◆ Problem description:
Some entries follow. Reproduce exactly the lines starting at the one with "ATOM 157 N N" and stopping after the one with "ATOM 166 C CA".

(Items from a dataset)
+ + +

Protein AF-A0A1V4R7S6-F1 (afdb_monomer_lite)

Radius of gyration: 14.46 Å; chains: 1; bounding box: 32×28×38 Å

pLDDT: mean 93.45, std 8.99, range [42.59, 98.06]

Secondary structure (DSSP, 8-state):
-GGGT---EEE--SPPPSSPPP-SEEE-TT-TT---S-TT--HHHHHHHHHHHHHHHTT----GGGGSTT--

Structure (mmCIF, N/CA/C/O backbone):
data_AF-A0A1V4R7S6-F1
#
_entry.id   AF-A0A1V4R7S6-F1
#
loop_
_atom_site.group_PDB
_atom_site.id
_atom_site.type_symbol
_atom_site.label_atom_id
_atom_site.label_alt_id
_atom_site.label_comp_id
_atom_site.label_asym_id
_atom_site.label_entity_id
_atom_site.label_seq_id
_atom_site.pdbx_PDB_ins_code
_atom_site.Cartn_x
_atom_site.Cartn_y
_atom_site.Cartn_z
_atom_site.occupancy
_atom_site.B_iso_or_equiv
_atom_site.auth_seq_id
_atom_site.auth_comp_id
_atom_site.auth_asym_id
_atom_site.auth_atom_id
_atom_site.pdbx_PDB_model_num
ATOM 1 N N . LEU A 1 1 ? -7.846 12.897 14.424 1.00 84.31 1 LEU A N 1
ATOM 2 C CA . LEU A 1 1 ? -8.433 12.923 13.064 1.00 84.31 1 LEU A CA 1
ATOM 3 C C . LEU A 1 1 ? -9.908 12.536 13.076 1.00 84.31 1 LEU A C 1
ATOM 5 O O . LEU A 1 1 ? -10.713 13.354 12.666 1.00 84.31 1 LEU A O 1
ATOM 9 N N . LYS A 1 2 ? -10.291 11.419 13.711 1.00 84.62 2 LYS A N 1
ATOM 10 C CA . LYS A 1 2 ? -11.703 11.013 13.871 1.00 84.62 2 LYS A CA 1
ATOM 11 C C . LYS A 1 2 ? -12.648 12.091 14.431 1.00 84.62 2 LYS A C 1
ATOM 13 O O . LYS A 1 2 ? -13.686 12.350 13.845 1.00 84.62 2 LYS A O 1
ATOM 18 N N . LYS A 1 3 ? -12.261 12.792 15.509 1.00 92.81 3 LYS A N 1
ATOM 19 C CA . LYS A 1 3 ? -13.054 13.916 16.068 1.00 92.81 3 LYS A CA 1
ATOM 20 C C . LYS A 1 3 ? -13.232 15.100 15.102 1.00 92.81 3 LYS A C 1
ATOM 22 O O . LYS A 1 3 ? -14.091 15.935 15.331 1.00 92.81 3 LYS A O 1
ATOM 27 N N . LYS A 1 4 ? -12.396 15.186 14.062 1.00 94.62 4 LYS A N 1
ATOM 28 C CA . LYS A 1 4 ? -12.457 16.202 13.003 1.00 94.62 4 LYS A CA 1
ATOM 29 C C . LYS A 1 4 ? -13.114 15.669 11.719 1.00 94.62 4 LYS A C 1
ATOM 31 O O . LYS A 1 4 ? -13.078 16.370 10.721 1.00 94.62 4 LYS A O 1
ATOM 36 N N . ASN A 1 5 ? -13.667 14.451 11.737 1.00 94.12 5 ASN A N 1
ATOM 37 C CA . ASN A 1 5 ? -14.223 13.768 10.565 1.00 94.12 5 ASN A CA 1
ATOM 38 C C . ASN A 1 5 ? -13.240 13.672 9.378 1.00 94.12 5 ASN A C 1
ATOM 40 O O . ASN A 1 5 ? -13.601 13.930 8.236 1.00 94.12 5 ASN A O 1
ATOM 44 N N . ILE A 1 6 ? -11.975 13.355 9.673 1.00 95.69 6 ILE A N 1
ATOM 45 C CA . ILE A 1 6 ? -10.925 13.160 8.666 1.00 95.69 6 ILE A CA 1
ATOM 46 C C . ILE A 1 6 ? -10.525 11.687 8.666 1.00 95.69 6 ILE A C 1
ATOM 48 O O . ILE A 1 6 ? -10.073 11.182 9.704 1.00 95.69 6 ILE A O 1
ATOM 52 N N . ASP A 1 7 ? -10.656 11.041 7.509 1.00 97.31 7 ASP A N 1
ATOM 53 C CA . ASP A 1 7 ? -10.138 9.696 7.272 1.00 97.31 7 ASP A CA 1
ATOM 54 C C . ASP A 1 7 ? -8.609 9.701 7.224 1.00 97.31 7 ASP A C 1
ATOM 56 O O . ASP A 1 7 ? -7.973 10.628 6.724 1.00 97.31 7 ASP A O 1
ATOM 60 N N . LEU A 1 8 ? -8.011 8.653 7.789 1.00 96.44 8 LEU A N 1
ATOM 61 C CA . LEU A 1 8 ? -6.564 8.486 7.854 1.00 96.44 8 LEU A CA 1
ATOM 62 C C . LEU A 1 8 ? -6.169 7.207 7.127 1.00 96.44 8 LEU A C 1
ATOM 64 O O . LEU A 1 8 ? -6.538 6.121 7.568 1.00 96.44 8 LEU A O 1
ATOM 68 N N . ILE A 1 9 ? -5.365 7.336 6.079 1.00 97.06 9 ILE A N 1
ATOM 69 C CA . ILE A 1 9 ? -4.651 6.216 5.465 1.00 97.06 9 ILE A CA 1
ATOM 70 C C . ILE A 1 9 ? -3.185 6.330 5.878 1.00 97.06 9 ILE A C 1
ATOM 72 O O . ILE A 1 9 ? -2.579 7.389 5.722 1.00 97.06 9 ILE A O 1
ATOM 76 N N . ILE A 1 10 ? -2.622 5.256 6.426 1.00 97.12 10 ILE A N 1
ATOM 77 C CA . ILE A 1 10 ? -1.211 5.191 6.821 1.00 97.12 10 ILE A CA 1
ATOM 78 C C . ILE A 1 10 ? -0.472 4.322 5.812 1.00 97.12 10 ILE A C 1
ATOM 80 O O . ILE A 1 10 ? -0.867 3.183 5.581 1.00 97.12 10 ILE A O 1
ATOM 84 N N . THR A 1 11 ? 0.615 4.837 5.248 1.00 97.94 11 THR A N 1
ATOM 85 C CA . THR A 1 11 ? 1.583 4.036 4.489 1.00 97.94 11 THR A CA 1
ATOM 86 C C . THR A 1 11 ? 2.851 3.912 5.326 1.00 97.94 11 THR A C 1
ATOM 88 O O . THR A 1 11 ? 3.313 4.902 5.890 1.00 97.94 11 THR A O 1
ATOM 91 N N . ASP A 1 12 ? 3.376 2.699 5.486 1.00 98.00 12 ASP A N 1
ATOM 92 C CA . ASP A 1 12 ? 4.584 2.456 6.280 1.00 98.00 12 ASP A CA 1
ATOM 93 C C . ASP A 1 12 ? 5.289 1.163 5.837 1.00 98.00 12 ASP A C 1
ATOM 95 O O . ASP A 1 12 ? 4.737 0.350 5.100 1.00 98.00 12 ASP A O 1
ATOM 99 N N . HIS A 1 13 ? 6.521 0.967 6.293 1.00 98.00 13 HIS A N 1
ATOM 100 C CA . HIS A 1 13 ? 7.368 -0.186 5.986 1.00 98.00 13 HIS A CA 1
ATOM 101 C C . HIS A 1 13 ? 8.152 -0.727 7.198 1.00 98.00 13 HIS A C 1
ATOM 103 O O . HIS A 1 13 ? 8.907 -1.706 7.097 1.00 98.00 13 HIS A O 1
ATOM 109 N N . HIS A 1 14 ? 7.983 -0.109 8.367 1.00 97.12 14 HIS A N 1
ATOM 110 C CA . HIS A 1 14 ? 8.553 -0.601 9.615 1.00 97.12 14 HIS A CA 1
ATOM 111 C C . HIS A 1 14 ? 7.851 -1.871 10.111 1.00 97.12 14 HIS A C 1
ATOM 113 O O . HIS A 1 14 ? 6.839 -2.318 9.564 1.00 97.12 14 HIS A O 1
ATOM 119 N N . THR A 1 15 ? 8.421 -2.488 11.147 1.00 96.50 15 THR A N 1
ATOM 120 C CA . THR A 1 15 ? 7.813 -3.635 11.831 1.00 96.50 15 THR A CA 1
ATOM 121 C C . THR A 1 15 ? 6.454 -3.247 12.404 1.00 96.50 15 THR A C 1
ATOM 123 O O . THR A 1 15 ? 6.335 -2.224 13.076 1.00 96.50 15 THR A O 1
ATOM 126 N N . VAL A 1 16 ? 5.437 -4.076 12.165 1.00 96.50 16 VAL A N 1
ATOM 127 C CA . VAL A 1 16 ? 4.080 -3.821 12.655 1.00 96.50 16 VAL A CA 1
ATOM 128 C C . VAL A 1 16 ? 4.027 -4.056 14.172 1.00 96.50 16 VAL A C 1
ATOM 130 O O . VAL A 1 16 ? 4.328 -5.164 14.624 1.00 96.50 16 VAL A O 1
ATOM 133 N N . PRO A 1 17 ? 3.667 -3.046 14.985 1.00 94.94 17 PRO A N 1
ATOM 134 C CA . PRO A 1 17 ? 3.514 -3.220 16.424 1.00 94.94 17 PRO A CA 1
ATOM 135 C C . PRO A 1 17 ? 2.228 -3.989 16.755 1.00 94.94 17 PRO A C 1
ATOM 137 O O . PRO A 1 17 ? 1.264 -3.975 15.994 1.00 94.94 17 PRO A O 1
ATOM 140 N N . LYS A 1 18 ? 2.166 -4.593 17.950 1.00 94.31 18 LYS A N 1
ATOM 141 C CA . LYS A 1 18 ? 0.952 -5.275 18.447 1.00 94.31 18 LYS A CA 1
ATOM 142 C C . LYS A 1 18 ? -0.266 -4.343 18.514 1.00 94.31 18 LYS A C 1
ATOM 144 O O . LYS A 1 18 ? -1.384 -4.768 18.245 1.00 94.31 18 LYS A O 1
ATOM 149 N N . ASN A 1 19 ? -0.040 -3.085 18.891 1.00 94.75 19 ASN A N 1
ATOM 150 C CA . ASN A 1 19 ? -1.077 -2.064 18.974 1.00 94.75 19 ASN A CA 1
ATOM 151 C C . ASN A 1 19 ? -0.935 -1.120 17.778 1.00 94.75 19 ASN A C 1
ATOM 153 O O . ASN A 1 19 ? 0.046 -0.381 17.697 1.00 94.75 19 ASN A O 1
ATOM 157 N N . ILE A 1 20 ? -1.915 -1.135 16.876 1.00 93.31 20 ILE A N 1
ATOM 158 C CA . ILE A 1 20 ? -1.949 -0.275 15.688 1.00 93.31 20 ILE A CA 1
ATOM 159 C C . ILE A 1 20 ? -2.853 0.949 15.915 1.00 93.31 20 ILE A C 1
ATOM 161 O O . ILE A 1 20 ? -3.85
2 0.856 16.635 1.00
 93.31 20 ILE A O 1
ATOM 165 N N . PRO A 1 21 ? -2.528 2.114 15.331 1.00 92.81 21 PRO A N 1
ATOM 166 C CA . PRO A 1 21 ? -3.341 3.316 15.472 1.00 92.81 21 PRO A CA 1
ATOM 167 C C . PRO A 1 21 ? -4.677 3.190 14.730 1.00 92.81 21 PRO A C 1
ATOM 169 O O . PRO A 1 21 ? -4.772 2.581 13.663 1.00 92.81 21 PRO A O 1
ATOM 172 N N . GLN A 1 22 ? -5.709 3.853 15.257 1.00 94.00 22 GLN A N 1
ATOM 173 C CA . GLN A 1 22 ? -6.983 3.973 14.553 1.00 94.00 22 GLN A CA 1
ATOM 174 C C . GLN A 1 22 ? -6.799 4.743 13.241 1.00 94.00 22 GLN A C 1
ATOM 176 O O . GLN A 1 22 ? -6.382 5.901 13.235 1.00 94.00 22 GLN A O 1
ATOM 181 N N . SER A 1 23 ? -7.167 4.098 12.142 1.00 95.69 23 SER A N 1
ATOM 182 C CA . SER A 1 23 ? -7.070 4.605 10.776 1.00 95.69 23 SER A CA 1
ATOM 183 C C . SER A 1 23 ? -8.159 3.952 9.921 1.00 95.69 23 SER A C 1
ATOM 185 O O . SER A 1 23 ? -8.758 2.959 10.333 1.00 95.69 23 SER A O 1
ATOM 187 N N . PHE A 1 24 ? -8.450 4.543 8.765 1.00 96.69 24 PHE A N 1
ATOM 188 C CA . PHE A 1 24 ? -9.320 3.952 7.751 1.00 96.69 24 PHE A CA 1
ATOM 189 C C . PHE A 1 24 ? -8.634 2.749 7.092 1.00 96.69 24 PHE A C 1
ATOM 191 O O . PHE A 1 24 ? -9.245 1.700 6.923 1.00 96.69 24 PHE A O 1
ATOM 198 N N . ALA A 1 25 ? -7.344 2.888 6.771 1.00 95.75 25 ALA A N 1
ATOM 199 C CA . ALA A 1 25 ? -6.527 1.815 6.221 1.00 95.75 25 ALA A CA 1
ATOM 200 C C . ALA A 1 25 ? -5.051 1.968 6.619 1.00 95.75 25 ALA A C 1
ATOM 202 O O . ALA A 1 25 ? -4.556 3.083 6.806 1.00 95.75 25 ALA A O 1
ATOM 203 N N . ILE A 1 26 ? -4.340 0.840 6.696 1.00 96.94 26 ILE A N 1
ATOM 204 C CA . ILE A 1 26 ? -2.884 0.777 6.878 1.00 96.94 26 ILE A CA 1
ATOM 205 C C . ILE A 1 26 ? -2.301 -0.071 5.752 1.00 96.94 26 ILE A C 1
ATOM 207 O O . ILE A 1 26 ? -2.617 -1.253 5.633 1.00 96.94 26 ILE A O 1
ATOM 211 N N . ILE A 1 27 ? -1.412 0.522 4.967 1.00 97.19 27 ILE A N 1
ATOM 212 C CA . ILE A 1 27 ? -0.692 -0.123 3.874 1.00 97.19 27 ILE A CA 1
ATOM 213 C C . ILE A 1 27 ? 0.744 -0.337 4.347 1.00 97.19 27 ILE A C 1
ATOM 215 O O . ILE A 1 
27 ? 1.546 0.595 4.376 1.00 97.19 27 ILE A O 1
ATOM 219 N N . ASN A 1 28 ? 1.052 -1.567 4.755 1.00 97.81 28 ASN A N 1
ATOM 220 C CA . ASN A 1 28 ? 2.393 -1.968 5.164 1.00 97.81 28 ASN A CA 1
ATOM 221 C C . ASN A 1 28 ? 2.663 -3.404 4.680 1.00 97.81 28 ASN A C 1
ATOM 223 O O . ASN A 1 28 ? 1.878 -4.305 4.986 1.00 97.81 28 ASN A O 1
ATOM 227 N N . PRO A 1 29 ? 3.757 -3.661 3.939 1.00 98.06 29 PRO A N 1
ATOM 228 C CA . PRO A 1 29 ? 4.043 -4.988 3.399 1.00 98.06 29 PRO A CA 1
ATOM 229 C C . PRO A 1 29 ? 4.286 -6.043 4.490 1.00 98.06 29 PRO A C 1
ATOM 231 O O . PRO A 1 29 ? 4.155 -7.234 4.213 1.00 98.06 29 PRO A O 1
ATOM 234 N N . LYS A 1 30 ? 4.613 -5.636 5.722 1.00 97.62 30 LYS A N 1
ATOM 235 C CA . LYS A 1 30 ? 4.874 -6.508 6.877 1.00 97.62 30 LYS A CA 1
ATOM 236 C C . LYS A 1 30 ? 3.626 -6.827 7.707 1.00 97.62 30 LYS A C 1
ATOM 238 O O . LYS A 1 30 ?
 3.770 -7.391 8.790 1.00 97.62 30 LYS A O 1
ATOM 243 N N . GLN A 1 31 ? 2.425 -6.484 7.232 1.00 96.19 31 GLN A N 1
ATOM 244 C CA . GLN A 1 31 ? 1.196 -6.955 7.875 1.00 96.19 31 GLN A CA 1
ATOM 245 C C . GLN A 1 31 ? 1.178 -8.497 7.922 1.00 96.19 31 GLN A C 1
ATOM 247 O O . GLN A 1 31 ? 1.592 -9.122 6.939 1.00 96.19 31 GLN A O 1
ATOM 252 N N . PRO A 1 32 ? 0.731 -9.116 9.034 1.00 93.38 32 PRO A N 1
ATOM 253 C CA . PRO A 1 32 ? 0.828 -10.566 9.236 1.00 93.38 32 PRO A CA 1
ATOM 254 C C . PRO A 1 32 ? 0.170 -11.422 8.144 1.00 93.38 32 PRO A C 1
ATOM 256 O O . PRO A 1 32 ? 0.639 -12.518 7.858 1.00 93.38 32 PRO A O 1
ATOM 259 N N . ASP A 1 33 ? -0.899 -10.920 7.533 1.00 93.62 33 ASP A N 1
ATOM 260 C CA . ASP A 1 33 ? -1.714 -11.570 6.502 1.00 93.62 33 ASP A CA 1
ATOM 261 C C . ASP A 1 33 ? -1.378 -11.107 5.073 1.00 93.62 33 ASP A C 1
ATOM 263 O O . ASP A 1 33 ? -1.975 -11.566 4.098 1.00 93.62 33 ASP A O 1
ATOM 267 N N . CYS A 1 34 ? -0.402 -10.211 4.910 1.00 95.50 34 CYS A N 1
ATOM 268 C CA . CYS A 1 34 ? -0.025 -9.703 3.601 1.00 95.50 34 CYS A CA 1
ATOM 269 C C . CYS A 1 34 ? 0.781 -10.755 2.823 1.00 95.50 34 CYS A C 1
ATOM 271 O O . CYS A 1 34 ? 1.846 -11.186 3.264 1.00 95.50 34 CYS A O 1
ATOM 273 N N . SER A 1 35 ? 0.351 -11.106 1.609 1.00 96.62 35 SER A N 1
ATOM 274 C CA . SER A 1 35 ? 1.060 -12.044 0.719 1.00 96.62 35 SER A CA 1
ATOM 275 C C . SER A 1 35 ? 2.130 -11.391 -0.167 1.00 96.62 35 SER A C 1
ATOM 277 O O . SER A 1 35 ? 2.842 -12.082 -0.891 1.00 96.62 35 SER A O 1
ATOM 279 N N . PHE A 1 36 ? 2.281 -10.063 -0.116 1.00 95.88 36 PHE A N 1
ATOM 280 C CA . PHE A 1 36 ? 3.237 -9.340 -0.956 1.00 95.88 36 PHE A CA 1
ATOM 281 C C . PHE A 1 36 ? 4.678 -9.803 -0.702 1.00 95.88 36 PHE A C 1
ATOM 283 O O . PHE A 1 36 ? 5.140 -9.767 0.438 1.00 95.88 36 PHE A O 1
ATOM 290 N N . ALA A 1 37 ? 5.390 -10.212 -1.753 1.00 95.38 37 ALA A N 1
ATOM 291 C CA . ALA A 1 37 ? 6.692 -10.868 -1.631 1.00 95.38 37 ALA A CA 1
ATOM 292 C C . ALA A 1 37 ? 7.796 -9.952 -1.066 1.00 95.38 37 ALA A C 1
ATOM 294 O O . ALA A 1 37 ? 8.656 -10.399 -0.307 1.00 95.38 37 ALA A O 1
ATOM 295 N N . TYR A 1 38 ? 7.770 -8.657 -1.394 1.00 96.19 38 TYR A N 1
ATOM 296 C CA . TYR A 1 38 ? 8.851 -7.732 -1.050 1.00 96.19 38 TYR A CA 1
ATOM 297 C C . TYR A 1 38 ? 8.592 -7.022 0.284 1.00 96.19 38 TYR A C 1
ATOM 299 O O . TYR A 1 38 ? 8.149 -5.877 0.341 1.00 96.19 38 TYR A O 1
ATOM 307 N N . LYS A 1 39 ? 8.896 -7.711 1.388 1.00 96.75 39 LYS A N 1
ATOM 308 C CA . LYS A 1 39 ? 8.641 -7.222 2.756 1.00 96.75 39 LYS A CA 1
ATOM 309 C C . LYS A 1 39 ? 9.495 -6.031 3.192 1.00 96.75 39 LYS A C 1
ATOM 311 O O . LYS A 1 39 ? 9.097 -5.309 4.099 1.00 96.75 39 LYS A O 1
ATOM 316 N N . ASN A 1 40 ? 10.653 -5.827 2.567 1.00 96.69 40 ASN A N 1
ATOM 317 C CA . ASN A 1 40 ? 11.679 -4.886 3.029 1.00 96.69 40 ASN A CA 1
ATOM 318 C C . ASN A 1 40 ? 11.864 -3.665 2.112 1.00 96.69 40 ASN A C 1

+ + +

◆ Task output:
ATOM 157 N N . ILE A 1 20 ? -1.915 -1.135 16.876 1.00 93.31 20 ILE A N 1
ATOM 158 C CA . ILE A 1 20 ? -1.949 -0.275 15.688 1.00 93.31 20 ILE A CA 1
ATOM 159 C C . ILE A 1 20 ? -2.853 0.949 15.915 1.00 93.31 20 ILE A C 1
ATOM 161 O O . ILE A 1 20 ? -3.85
2 0.856 16.635 1.00
 93.31 20 ILE A O 1
ATOM 165 N N . PRO A 1 21 ? -2.528 2.114 15.331 1.00 92.81 21 PRO A N 1
ATOM 166 C CA . PRO A 1 21 ? -3.341 3.316 15.472 1.00 92.81 21 PRO A CA 1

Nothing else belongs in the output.